Many would say that plumbing work back in the 1950s was no place for a woman, but in 1951 a young woman named Lillian Baumbach proved everyone wrong. Lillian Baumbach stands as history's first woman to become a master plumber. Celebrate Women’s History Month by learning a few facts about this historic first. 

Becoming the First Female in a Male-Only Industry

woman Lillian Baumbach was the daughter of W.J. Baumbach, founder of W.J. Baumbach Plumbing and Heating in Arlington, Virginia. From an early age, she took a liking to her father’s business. Her aunt claims she was plumbing by the age of two when she unclogged one of her sinks that was backed up. 

By the age of nine, Lillian was accompanying her father to many job sites. She wore coveralls and tucked her hair under her hat. In fact, most of the people she worked with never suspected Lillian was a woman at all. She did her apprenticeship and journeyman work with her father’s company then decided she wanted to pursue her master’s license. Attending her father’s weekly night course at the local high school, she prepared for her test. When it came time to sit for it, she took it with six other men, of whom only two passed. 

The Army’s Favorite Pen Pal

letters The news of her achievement made her a national news story. With the Korean War going on in 1951, when her license was given to her, she attracted the attention of troops on the front lines. Her nickname was “the Pretty Plumber,” and several companies voted her as their pin-up girl. 

She was so popular amongst the troops that she ended up corresponding with over 250 of them. While also trying to work for her father’s company, she spent her evenings keeping up with letters from GIs that were on the front lines. Her letters included pictures of herself in overalls holding a large pipe wrench. 

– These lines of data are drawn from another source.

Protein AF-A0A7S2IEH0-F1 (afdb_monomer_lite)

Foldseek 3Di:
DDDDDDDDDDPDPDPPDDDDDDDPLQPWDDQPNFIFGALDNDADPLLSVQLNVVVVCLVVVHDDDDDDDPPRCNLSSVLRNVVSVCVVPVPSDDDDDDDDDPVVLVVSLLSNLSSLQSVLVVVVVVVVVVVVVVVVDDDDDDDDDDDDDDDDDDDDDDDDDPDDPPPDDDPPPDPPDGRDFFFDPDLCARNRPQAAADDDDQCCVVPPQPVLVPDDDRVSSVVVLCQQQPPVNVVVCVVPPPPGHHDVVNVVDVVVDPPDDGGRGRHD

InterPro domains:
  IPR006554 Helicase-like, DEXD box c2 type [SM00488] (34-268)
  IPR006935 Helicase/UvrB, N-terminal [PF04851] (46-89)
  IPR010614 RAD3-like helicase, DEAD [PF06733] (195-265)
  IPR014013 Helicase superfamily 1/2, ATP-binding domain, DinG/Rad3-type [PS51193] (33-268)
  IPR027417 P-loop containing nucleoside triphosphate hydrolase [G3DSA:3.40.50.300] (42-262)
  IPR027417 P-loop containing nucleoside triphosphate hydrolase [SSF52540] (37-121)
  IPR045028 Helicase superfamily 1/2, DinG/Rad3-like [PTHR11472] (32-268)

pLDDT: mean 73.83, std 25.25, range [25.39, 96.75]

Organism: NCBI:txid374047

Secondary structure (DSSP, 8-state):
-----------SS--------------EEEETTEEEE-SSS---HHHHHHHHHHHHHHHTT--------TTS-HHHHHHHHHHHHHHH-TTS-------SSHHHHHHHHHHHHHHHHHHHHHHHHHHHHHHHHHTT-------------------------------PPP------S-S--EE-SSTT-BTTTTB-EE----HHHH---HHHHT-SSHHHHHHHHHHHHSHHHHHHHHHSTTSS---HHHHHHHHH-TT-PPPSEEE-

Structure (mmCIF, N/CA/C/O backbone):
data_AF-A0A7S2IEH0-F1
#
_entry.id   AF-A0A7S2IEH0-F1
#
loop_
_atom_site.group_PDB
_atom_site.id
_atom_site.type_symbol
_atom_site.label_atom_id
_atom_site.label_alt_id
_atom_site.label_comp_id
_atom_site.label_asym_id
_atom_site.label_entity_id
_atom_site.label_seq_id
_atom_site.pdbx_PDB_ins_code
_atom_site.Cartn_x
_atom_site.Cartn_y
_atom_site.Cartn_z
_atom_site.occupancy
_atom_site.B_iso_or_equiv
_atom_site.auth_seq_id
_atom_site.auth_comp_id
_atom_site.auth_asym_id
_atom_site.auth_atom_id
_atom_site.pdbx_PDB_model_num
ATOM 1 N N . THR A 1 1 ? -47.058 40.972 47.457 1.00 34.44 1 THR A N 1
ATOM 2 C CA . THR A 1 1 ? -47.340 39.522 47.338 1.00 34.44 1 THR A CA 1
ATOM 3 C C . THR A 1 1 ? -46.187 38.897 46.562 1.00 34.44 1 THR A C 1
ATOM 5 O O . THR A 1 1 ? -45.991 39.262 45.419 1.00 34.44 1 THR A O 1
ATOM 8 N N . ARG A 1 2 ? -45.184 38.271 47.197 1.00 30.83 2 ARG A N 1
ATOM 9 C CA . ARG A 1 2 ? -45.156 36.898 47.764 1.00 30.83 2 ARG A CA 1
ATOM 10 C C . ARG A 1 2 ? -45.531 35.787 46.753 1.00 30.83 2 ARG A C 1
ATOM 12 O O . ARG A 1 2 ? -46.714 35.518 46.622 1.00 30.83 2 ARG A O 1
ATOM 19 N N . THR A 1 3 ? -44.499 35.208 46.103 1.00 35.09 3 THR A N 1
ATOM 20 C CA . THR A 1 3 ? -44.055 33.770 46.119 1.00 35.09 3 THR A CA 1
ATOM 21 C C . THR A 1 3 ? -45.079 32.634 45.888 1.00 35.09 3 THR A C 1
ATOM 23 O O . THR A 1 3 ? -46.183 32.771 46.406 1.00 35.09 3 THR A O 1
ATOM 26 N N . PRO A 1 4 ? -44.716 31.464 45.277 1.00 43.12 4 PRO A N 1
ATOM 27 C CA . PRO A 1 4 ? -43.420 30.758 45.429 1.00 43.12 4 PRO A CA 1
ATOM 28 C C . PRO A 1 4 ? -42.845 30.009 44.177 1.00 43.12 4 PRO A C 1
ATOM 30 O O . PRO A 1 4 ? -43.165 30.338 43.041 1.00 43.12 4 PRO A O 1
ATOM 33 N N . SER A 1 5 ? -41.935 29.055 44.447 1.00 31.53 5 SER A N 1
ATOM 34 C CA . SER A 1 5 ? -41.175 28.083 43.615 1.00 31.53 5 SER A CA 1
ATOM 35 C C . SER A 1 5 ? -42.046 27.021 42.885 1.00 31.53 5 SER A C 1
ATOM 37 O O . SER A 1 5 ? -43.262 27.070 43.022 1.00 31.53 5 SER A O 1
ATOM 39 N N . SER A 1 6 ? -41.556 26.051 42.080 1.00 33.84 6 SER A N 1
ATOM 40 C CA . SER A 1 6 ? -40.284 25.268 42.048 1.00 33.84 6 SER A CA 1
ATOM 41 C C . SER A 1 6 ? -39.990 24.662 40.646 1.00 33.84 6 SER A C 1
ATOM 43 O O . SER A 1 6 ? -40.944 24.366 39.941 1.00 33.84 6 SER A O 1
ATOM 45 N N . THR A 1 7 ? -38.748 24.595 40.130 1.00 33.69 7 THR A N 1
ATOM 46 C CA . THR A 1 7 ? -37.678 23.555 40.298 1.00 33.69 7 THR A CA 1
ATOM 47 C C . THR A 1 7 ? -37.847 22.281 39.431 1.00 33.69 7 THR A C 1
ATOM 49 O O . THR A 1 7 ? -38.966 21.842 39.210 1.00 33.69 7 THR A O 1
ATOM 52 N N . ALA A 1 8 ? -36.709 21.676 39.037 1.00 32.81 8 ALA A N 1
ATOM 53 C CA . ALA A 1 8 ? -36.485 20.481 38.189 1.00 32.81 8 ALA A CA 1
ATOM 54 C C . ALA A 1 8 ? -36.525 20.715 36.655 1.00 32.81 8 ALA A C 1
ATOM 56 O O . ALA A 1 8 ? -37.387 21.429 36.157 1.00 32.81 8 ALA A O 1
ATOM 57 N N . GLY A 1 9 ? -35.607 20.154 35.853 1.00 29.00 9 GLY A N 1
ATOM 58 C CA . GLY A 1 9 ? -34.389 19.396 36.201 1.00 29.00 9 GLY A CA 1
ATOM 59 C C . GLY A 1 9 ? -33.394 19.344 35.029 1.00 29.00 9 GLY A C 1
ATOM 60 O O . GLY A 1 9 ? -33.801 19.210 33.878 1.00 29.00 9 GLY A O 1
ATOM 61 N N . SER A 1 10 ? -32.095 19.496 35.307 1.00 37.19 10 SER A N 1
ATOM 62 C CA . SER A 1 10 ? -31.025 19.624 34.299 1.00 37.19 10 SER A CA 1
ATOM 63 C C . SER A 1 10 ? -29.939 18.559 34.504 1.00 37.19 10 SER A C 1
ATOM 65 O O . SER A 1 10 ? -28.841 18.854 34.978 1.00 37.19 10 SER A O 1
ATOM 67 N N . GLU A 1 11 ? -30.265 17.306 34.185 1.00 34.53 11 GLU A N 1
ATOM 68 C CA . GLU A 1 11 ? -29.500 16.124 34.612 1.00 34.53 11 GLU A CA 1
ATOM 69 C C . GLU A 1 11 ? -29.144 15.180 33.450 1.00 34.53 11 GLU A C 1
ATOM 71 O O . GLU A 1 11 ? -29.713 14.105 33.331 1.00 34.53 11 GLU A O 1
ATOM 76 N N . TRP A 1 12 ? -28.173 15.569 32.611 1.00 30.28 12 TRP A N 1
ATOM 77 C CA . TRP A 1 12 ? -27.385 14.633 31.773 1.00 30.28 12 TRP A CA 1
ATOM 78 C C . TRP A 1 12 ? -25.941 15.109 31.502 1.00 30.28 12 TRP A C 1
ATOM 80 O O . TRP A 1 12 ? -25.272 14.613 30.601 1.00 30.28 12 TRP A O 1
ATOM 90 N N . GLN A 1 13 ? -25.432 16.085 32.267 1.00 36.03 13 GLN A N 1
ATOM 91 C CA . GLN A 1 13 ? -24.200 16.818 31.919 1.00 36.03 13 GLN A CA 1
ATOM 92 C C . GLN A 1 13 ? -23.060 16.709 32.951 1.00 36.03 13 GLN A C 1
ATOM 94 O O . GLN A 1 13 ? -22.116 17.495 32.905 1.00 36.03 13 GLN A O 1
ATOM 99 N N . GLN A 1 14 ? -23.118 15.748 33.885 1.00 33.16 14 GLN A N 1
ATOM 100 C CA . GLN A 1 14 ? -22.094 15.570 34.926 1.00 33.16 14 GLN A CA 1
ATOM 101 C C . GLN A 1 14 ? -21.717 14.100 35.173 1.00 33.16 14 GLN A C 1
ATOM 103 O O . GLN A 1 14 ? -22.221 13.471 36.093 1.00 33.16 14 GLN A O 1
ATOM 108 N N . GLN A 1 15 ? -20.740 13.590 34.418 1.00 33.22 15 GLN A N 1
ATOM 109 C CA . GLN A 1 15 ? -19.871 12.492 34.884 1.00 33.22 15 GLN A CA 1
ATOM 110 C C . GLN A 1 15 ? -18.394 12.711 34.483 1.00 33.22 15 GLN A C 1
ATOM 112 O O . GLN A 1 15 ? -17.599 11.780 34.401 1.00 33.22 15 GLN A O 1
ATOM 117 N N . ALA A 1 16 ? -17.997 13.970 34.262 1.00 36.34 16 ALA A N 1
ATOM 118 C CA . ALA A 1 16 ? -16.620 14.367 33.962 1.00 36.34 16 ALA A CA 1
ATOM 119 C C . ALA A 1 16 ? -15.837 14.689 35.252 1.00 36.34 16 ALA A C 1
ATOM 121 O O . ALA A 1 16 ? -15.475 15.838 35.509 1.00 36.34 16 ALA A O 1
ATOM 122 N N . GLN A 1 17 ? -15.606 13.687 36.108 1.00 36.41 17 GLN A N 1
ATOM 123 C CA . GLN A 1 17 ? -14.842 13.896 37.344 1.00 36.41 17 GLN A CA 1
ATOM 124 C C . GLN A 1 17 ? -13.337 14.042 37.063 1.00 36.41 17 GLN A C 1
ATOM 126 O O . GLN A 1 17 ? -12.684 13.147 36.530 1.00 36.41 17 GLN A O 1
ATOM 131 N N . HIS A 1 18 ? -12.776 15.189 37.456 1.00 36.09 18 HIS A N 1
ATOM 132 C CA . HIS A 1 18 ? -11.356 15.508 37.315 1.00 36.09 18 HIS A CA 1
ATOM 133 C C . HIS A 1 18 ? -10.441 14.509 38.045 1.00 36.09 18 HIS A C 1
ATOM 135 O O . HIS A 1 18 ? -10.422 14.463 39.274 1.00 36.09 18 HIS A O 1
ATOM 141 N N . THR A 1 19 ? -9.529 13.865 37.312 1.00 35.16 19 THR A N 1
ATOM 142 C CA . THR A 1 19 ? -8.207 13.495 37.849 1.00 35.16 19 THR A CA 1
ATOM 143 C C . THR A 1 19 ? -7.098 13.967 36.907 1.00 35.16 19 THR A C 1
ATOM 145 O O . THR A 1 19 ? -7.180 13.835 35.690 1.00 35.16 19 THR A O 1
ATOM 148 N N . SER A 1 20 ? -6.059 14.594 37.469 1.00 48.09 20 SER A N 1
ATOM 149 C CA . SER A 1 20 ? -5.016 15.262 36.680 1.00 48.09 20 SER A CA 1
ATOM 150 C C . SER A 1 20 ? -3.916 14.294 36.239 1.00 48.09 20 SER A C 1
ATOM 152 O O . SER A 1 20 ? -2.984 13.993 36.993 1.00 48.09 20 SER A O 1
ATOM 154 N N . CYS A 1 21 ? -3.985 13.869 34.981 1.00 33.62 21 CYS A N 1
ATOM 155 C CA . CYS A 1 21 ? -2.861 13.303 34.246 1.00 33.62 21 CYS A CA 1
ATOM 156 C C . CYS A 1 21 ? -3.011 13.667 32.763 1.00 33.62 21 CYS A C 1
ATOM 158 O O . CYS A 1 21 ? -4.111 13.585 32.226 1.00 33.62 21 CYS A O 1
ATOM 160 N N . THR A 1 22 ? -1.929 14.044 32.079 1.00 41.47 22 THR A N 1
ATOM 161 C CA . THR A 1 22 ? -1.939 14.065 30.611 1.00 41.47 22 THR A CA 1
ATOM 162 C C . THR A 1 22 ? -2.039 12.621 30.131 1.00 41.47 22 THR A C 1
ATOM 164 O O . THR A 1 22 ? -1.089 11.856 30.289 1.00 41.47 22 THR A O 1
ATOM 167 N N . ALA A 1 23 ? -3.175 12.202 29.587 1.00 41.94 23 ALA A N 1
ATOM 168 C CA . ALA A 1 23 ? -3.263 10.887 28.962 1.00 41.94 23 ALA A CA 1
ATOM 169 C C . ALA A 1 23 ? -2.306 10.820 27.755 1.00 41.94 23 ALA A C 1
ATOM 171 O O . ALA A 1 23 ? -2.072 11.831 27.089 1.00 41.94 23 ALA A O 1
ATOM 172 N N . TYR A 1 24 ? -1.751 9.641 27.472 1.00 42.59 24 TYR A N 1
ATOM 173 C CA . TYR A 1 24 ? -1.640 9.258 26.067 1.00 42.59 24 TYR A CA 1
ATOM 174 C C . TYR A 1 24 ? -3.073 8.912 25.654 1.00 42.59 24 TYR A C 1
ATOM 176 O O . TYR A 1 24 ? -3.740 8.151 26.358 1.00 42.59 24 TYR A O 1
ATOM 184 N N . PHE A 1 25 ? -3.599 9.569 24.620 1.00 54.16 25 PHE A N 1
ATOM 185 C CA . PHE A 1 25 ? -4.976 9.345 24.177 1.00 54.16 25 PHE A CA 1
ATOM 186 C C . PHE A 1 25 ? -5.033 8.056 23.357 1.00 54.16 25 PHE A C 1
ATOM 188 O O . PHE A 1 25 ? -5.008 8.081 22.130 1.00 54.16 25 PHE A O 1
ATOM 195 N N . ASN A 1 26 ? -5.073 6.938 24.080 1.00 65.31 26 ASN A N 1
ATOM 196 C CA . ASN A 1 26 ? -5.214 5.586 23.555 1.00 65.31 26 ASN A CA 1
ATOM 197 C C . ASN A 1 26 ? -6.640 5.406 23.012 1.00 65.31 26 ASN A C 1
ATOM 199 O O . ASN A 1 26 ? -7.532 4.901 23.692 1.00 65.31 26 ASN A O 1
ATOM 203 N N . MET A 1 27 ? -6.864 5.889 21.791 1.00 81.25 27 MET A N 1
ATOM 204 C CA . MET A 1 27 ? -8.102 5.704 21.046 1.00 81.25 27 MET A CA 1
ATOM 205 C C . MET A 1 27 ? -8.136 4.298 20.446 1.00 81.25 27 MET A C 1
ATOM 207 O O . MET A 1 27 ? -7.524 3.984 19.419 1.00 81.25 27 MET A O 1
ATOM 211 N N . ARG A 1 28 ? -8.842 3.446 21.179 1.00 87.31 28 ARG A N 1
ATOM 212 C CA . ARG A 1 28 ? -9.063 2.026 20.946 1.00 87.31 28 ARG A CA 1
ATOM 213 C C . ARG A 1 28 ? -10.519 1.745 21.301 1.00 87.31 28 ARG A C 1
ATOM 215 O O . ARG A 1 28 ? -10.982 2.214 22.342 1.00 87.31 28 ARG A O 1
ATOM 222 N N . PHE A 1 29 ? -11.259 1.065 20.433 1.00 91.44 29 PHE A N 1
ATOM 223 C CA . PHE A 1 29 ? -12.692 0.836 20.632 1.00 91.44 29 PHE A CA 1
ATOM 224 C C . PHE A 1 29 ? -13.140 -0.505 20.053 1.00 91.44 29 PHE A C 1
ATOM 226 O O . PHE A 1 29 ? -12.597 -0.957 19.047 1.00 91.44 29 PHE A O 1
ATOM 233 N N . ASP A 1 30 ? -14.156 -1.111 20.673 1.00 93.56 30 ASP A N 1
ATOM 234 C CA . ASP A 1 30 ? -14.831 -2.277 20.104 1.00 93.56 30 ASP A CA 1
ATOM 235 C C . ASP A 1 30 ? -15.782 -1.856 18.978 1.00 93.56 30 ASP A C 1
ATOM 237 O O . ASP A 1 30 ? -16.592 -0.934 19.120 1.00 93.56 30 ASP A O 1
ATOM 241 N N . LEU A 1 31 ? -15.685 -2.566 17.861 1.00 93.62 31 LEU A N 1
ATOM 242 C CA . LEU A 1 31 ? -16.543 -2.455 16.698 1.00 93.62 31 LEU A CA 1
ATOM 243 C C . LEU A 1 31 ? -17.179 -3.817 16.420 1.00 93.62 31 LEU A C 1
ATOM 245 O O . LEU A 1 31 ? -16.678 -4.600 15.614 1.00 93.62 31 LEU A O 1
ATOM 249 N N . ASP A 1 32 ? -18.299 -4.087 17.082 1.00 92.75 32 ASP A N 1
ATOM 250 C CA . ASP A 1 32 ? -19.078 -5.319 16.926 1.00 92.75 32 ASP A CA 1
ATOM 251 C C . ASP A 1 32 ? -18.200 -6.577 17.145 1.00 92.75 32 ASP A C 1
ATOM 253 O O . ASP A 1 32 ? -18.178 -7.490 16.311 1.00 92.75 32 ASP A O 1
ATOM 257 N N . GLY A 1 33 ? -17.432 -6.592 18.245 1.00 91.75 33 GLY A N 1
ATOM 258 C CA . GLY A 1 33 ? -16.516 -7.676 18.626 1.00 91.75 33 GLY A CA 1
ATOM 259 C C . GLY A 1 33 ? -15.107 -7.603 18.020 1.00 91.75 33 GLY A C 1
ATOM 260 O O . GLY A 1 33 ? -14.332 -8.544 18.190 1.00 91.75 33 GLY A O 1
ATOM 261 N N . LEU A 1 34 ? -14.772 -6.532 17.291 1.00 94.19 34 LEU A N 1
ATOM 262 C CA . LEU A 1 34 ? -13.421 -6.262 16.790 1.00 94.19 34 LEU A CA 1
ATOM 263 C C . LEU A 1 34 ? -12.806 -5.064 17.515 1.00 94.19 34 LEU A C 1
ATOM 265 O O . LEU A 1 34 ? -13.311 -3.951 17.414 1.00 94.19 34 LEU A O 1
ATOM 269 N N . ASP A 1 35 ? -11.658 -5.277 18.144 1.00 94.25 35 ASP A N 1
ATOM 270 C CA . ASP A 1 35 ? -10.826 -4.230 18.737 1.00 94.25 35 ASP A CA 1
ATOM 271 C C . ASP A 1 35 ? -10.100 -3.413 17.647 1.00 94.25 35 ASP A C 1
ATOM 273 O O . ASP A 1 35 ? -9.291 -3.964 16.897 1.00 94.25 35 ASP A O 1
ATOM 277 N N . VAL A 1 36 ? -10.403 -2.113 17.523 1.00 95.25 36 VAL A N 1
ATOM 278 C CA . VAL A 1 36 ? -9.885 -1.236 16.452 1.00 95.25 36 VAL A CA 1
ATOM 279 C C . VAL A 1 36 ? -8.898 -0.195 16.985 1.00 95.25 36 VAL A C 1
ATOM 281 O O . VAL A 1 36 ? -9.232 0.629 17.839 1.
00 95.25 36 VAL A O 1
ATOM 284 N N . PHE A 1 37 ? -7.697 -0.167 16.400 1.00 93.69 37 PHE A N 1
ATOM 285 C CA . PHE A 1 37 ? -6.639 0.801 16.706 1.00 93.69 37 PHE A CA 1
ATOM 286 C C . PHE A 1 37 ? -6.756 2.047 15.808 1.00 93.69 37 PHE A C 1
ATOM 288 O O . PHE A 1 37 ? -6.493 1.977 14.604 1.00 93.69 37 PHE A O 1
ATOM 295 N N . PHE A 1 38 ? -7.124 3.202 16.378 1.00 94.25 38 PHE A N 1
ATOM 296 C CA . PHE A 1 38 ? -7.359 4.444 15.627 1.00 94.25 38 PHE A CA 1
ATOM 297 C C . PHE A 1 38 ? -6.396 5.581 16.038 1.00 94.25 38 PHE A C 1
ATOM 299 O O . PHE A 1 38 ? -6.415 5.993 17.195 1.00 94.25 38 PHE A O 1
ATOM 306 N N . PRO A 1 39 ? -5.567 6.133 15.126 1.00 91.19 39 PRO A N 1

The Legacy of Women in Plumbing

Plumbing continues to be a male-dominated industry, but that has the likelihood of changing. Today, women represent only 1.5% of the total plumbing workforce, many of these in management roles, similar to how Mrs. Baumbach’s career developed. 

The low number of females in the industry is likely due to poor stereotypes of the work that plumbers do. Most plumbing is not the nasty job that it is reputed to be, and most modern-day materials do not require the heavy lifting that may have been a barrier in the past.  

The truth is, the future is bright for women plumbers. All trades, especially plumbing are expected to be growing at above-average rates in the coming years as older plumbers retire. Now is the perfect time for women to consider a career in a field with a promising future.